● **Assigned task**
Some entries follow. Reproduce exactly the lines starting at the one with "ATOM 38 N N" and stopping after the one with "ATOM 68 C C".

● **Given data**
◇ ◇ ◇ ◇ ◇
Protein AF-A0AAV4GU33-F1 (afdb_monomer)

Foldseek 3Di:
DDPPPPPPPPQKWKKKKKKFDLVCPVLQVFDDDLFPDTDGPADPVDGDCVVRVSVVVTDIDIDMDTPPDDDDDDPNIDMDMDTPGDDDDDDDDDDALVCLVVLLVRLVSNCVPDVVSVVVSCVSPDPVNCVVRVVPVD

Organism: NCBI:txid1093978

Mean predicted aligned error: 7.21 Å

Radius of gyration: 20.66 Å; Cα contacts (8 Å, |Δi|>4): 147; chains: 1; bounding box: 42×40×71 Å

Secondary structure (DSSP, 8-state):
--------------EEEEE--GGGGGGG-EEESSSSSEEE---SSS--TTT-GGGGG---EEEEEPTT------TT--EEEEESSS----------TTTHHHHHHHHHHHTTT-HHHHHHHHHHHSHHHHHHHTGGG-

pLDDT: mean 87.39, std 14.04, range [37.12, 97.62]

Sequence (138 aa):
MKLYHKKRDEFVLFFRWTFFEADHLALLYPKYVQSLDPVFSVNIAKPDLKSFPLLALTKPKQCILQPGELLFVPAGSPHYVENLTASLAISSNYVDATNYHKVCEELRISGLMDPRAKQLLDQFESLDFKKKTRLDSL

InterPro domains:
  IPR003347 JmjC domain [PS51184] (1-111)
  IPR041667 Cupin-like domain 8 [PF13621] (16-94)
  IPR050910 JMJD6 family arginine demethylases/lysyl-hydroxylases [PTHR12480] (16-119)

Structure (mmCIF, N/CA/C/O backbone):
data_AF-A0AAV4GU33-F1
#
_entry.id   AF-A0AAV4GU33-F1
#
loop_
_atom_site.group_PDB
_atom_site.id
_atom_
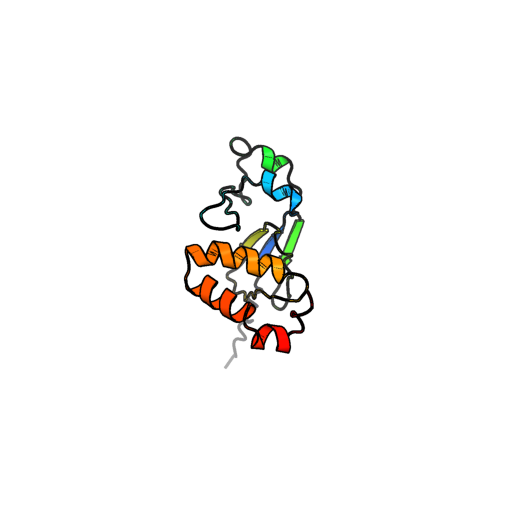site.type_symbol
_atom_site.label_atom_id
_atom_site.label_alt_id
_atom_site.label_comp_id
_atom_site.label_asym_id
_atom_site.label_entity_id
_atom_site.label_seq_id
_atom_site.pdbx_PDB_ins_code
_atom_site.Cartn_x
_atom_site.Cartn_y
_atom_site.Cartn_z
_atom_site.occupancy
_atom_site.B_iso_or_equiv
_atom_site.auth_seq_id
_atom_site.auth_comp_id
_atom_site.auth_asym_id
_atom_site.auth_atom_id
_atom_site.pdbx_PDB_model_num
ATOM 1 N N . MET A 1 1 ? 15.923 -24.154 47.357 1.00 42.38 1 MET A N 1
ATOM 2 C CA . MET A 1 1 ? 16.016 -23.106 46.318 1.00 42.38 1 MET A CA 1
ATOM 3 C C . MET A 1 1 ? 14.884 -23.333 45.319 1.00 42.38 1 MET A C 1
ATOM 5 O O . MET A 1 1 ? 14.953 -24.279 44.551 1.00 42.38 1 MET A O 1
ATOM 9 N N . LYS A 1 2 ? 13.777 -22.580 45.416 1.00 37.12 2 LYS A N 1
ATOM 10 C CA . LYS A 1 2 ? 12.636 -22.703 44.488 1.00 37.12 2 LYS A CA 1
ATOM 11 C C . LYS A 1 2 ? 12.928 -21.844 43.257 1.00 37.12 2 LYS A C 1
ATOM 13 O O . LYS A 1 2 ? 12.985 -20.624 43.372 1.00 37.12 2 LYS A O 1
ATOM 18 N N . LEU A 1 3 ? 13.143 -22.483 42.109 1.00 43.22 3 LEU A N 1
ATOM 19 C CA . LEU A 1 3 ? 13.227 -21.810 40.816 1.00 43.22 3 LEU A CA 1
ATOM 20 C C . LEU A 1 3 ? 11.837 -21.255 40.480 1.00 43.22 3 LEU A C 1
ATOM 22 O O . LEU A 1 3 ? 10.905 -22.005 40.199 1.00 43.22 3 LEU A O 1
ATOM 26 N N . TYR A 1 4 ? 11.686 -19.935 40.565 1.00 38.28 4 TYR A N 1
ATOM 27 C CA . TYR A 1 4 ? 10.521 -19.234 40.041 1.00 38.28 4 TYR A CA 1
ATOM 28 C C . TYR A 1 4 ? 10.566 -19.313 38.511 1.00 38.28 4 TYR A C 1
ATOM 30 O O . TYR A 1 4 ? 11.271 -18.546 37.856 1.00 38.28 4 TYR A O 1
ATOM 38 N N . HIS A 1 5 ? 9.802 -20.235 37.927 1.00 45.59 5 HIS A N 1
ATOM 39 C CA . HIS A 1 5 ? 9.429 -20.148 36.520 1.00 45.59 5 HIS A CA 1
ATOM 40 C C . HIS A 1 5 ? 8.442 -18.990 36.364 1.00 45.59 5 HIS A C 1
ATOM 42 O O . HIS A 1 5 ? 7.228 -19.167 36.455 1.00 45.59 5 HIS A O 1
ATOM 48 N N . LYS A 1 6 ? 8.964 -17.780 36.143 1.00 46.91 6 LYS A N 1
ATOM 49 C CA . LYS A 1 6 ? 8.171 -16.702 35.554 1.00 46.91 6 LYS A CA 1
ATOM 50 C C . LYS A 1 6 ? 7.756 -17.212 34.174 1.00 46.91 6 LYS A C 1
ATOM 52 O O . LYS A 1 6 ? 8.623 -17.408 33.321 1.00 46.91 6 LYS A O 1
ATOM 57 N N . LYS A 1 7 ? 6.464 -17.520 33.984 1.00 47.25 7 LYS A N 1
ATOM 58 C CA . LYS A 1 7 ? 5.905 -17.732 32.643 1.00 47.25 7 LYS A CA 1
ATOM 59 C C . LYS A 1 7 ? 6.401 -16.559 31.805 1.00 47.25 7 LYS A C 1
ATOM 61 O O . LYS A 1 7 ? 6.243 -15.413 32.219 1.00 47.25 7 LYS A O 1
ATOM 66 N N . ARG A 1 8 ? 7.101 -16.842 30.706 1.00 53.31 8 ARG A N 1
ATOM 67 C CA . ARG A 1 8 ? 7.355 -15.808 29.709 1.00 53.31 8 ARG A CA 1
ATOM 68 C C . ARG A 1 8 ? 5.967 -15.378 29.270 1.00 53.31 8 ARG A C 1
ATOM 70 O O . ARG A 1 8 ? 5.239 -16.203 28.731 1.00 53.31 8 ARG A O 1
ATOM 77 N N . ASP A 1 9 ? 5.584 -14.155 29.609 1.00 51.97 9 ASP A N 1
ATOM 78 C CA . ASP A 1 9 ? 4.449 -13.520 28.968 1.00 51.97 9 ASP A CA 1
ATOM 79 C C . ASP A 1 9 ? 4.797 -13.545 27.478 1.00 51.97 9 ASP A C 1
ATOM 81 O O . ASP A 1 9 ? 5.755 -12.902 27.041 1.00 51.97 9 ASP A O 1
ATOM 85 N N . GLU A 1 10 ? 4.143 -14.426 26.723 1.00 53.94 10 GLU A N 1
ATOM 86 C CA . GLU A 1 10 ? 4.235 -14.413 25.274 1.00 53.94 10 GLU A CA 1
ATOM 87 C C . GLU A 1 10 ? 3.649 -13.069 24.861 1.00 53.94 10 GLU A C 1
ATOM 89 O O . GLU A 1 10 ? 2.439 -12.856 24.904 1.00 53.94 10 GLU A O 1
ATOM 94 N N . PHE A 1 11 ? 4.520 -12.108 24.560 1.00 52.19 11 PHE A N 1
ATOM 95 C CA . PHE A 1 11 ? 4.121 -10.869 23.918 1.00 52.19 11 PHE A CA 1
ATOM 96 C C . PHE A 1 11 ? 3.649 -11.248 22.519 1.00 52.19 11 PHE A C 1
ATOM 98 O O . PHE A 1 11 ? 4.433 -11.288 21.573 1.00 52.19 11 PHE A O 1
ATOM 105 N N . VAL A 1 12 ? 2.378 -11.624 22.406 1.00 59.38 12 VAL A N 1
ATOM 106 C CA . VAL A 1 12 ? 1.779 -11.923 21.115 1.00 59.38 12 VAL A CA 1
ATOM 107 C C . VAL A 1 12 ? 1.508 -10.580 20.447 1.00 59.38 12 VAL A C 1
ATOM 109 O O . VAL A 1 12 ? 0.731 -9.763 20.936 1.00 59.38 12 VAL A O 1
ATOM 112 N N . LEU A 1 13 ? 2.270 -10.315 19.390 1.00 69.06 13 LEU A N 1
ATOM 113 C CA . LEU A 1 13 ? 2.268 -9.060 18.649 1.00 69.06 13 LEU A CA 1
ATOM 114 C C . LEU A 1 13 ? 1.117 -9.074 17.643 1.00 69.06 13 LEU A C 1
ATOM 116 O O . LEU A 1 13 ? 1.123 -9.908 16.742 1.00 69.06 13 LEU A O 1
ATOM 120 N N . PHE A 1 14 ? 0.152 -8.164 17.774 1.00 86.62 14 PHE A N 1
ATOM 121 C CA . PHE A 1 14 ? -1.004 -8.115 16.877 1.00 86.62 14 PHE A CA 1
ATOM 122 C C . PHE A 1 14 ? -1.135 -6.764 16.176 1.00 86.62 14 PHE A C 1
ATOM 124 O O . PHE A 1 14 ? -1.135 -5.705 16.815 1.00 86.62 14 PHE A O 1
ATOM 131 N N . PHE A 1 15 ? -1.349 -6.817 14.862 1.00 92.25 15 PHE A N 1
ATOM 132 C CA . PHE A 1 15 ? -1.718 -5.658 14.054 1.00 92.25 15 PHE A CA 1
ATOM 133 C C . PHE A 1 15 ? -3.136 -5.820 13.530 1.00 92.25 15 PHE A C 1
ATOM 135 O O . PHE A 1 15 ? -3.448 -6.834 12.906 1.00 92.25 15 PHE A O 1
ATOM 142 N N . ARG A 1 16 ? -3.982 -4.807 13.713 1.00 96.00 16 ARG A N 1
ATOM 143 C CA . ARG A 1 16 ? -5.251 -4.718 12.990 1.00 96.00 16 ARG A CA 1
ATOM 144 C C . ARG A 1 16 ? -5.020 -3.963 11.692 1.00 96.00 16 ARG A C 1
ATOM 146 O O . ARG A 1 16 ? -4.733 -2.769 11.705 1.00 96.00 16 ARG A O 1
ATOM 153 N N . TRP A 1 17 ? -5.174 -4.667 10.581 1.00 96.12 17 TRP A N 1
ATOM 154 C CA . TRP A 1 17 ? -5.130 -4.088 9.248 1.00 96.12 17 TRP A CA 1
ATOM 155 C C . TRP A 1 17 ? -6.543 -3.801 8.767 1.00 96.12 17 TRP A C 1
ATOM 157 O O . TRP A 1 17 ? -7.436 -4.633 8.912 1.00 96.12 17 TRP A O 1
ATOM 167 N N . THR A 1 18 ? -6.738 -2.619 8.196 1.00 96.62 18 THR A N 1
ATOM 168 C CA . THR A 1 18 ? -7.971 -2.205 7.525 1.00 96.62 18 THR A CA 1
ATOM 169 C C . THR A 1 18 ? -7.630 -1.843 6.088 1.00 96.62 18 THR A C 1
ATOM 171 O O . THR A 1 18 ? -6.877 -0.902 5.866 1.00 96.62 18 THR A O 1
ATOM 174 N N . PHE A 1 19 ? -8.180 -2.580 5.130 1.00 95.69 19 PHE A N 1
ATOM 175 C CA . PHE A 1 19 ? -7.960 -2.404 3.698 1.00 95.69 19 PHE A CA 1
ATOM 176 C C . PHE A 1 19 ? -9.168 -1.793 3.016 1.00 95.69 19 PHE A C 1
ATOM 178 O O . PHE A 1 19 ? -10.313 -2.104 3.353 1.00 95.69 19 PHE A O 1
ATOM 185 N N . PHE A 1 20 ? -8.891 -0.997 1.994 1.00 95.56 20 PHE A N 1
ATOM 186 C CA . PHE A 1 20 ? -9.877 -0.479 1.066 1.00 95.56 20 PHE A CA 1
ATOM 187 C C . PHE A 1 20 ? -9.539 -0.981 -0.338 1.00 95.56 20 PHE A C 1
ATOM 189 O O . PHE A 1 20 ? -8.371 -1.093 -0.719 1.00 95.56 20 PHE A O 1
ATOM 196 N N . GLU A 1 21 ? -10.576 -1.300 -1.105 1.00 91.81 21 GLU A N 1
ATOM 197 C CA . GLU A 1 21 ? -10.431 -1.573 -2.532 1.00 91.81 21 GLU A CA 1
ATOM 198 C C . GLU A 1 21 ? -9.899 -0.319 -3.247 1.00 91.81 21 GLU A C 1
ATOM 200 O O . GLU A 1 21 ? -10.142 0.812 -2.812 1.00 91.81 21 GLU A O 1
ATOM 205 N N . ALA A 1 22 ? -9.147 -0.505 -4.333 1.00 90.31 22 ALA A N 1
ATOM 206 C CA . ALA A 1 22 ? -8.514 0.609 -5.046 1.00 90.31 22 ALA A CA 1
ATOM 207 C C . ALA A 1 22 ? -9.541 1.607 -5.625 1.00 90.31 22 ALA A C 1
ATOM 209 O O . ALA A 1 22 ? -9.262 2.801 -5.720 1.00 90.31 22 ALA A O 1
ATOM 210 N N . ASP A 1 23 ? -10.748 1.145 -5.960 1.00 91.69 23 ASP A N 1
ATOM 211 C CA . ASP A 1 23 ? -11.857 1.980 -6.441 1.00 91.69 23 ASP A CA 1
ATOM 212 C C . ASP A 1 23 ? -12.443 2.904 -5.353 1.00 91.69 23 ASP A C 1
ATOM 214 O O . ASP A 1 23 ? -13.017 3.951 -5.662 1.00 91.69 23 ASP A O 1
ATOM 218 N N . HIS A 1 24 ? -12.235 2.587 -4.073 1.00 94.38 24 HIS A N 1
ATOM 219 C CA . HIS A 1 24 ? -12.641 3.426 -2.946 1.00 94.38 24 HIS A CA 1
ATOM 220 C C . HIS A 1 24 ? -11.666 4.570 -2.659 1.00 94.38 24 HIS A C 1
ATOM 222 O O . HIS A 1 24 ? -11.939 5.385 -1.778 1.00 94.38 24 HIS A O 1
ATOM 228 N N . LEU A 1 25 ? -10.553 4.680 -3.389 1.00 94.44 25 LEU A N 1
ATOM 229 C CA . LEU A 1 25 ? -9.528 5.698 -3.158 1.00 94.44 25 LEU A CA 1
ATOM 230 C C . LEU A 1 25 ? -10.111 7.118 -3.109 1.00 94.44 25 LEU A C 1
ATOM 232 O O . LEU A 1 25 ? -9.793 7.872 -2.193 1.00 94.44 25 LEU A O 1
ATOM 236 N N . ALA A 1 26 ? -11.024 7.464 -4.021 1.00 95.12 26 ALA A N 1
ATOM 237 C CA . ALA A 1 26 ? -11.667 8.781 -4.044 1.00 95.12 26 ALA A CA 1
ATOM 238 C C . ALA A 1 26 ? -12.554 9.046 -2.810 1.00 95.12 26 ALA A C 1
ATOM 240 O O . ALA A 1 26 ? -12.675 10.189 -2.368 1.00 95.12 26 ALA A O 1
ATOM 241 N N . LEU A 1 27 ? -13.131 7.995 -2.217 1.00 97.19 27 LEU A N 1
ATOM 242 C CA . LEU A 1 27 ? -13.972 8.091 -1.017 1.00 97.19 27 LEU A CA 1
ATOM 243 C C . LEU A 1 27 ? -13.159 8.448 0.235 1.00 97.19 27 LEU A C 1
ATOM 245 O O . LEU A 1 27 ? -13.727 8.894 1.231 1.00 97.19 27 LEU A O 1
ATOM 249 N N . LEU A 1 28 ? -11.837 8.265 0.182 1.00 97.06 28 LEU A N 1
ATOM 250 C CA . LEU A 1 28 ? -10.908 8.535 1.279 1.00 97.06 28 LEU A CA 1
ATOM 251 C C . LEU A 1 28 ? -10.315 9.951 1.240 1.00 97.06 28 LEU A C 1
ATOM 253 O O . LEU A 1 28 ? -9.486 10.278 2.088 1.00 97.06 28 LEU A O 1
ATOM 257 N N . TYR A 1 29 ? 
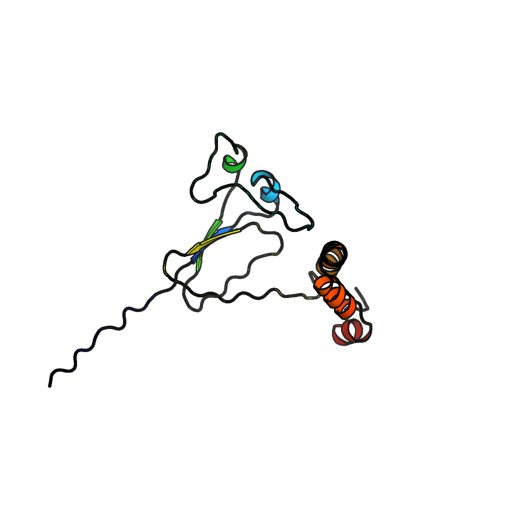-10.752 10.800 0.303 1.00 96.56 29 TYR A N 1
ATOM 258 C CA . TYR A 1 29 ? -10.279 12.182 0.150 1.00 96.56 29 TYR A CA 1
ATOM 259 C C . TYR A 1 29 ? -8.745 12.263 -0.008 1.00 96.56 29 TYR A C 1
ATOM 261 O O . TYR A 1 29 ? -8.061 12.861 0.834 1.00 96.56 29 TYR A O 1
ATOM 269 N N . PRO A 1 30 ? -8.189 11.643 -1.067 1.00 95.81 30 PRO A N 1
ATOM 270 C CA . PRO A 1 30 ? -6.753 11.584 -1.291 1.00 95.81 30 PRO A CA 1
ATOM 271 C C . PRO A 1 30 ? -6.194 12.980 -1.562 1.00 95.81 30 PRO A C 1
ATOM 273 O O . PRO A 1 30 ? -6.832 13.824 -2.196 1.00 95.81 30 PRO A O 1
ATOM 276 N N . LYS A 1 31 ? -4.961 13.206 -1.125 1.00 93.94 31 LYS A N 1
◇ ◇ ◇ ◇ ◇
● **Task solution**
ATOM 38 N N . HIS A 1 5 ? 9.802 -20.235 37.927 1.00 45.59 5 HIS A N 1
ATOM 39 C CA . HIS A 1 5 ? 9.429 -20.148 36.520 1.00 45.59 5 HIS A CA 1
ATOM 40 C C . HIS A 1 5 ? 8.442 -18.990 36.364 1.00 45.59 5 HIS A C 1
ATOM 42 O O . HIS A 1 5 ? 7.228 -19.167 36.455 1.00 45.59 5 HIS A O 1
ATOM 48 N N . LYS A 1 6 ? 8.964 -17.780 36.143 1.00 46.91 6 LYS A N 1
ATOM 49 C CA . LYS A 1 6 ? 8.171 -16.702 35.554 1.00 46.91 6 LYS A CA 1
ATOM 50 C C . LYS A 1 6 ? 7.756 -17.212 34.174 1.00 46.91 6 LYS A C 1
ATOM 52 O O . LYS A 1 6 ? 8.623 -17.408 33.321 1.00 46.91 6 LYS A O 1
ATOM 57 N N . LYS A 1 7 ? 6.464 -17.520 33.984 1.00 47.25 7 LYS A N 1
ATOM 58 C CA . LYS A 1 7 ? 5.905 -17.732 32.643 1.00 47.25 7 LYS A CA 1
ATOM 59 C C . LYS A 1 7 ? 6.401 -16.559 31.805 1.00 47.25 7 LYS A C 1
ATOM 61 O O . LYS A 1 7 ? 6.243 -15.413 32.219 1.00 47.25 7 LYS A O 1
ATOM 66 N N . ARG A 1 8 ? 7.101 -16.842 30.706 1.00 53.31 8 ARG A N 1
ATOM 67 C CA . ARG A 1 8 ? 7.355 -15.808 29.709 1.00 53.31 8 ARG A CA 1
ATOM 68 C C . ARG A 1 8 ? 5.967 -15.378 29.270 1.00 53.31 8 ARG A C 1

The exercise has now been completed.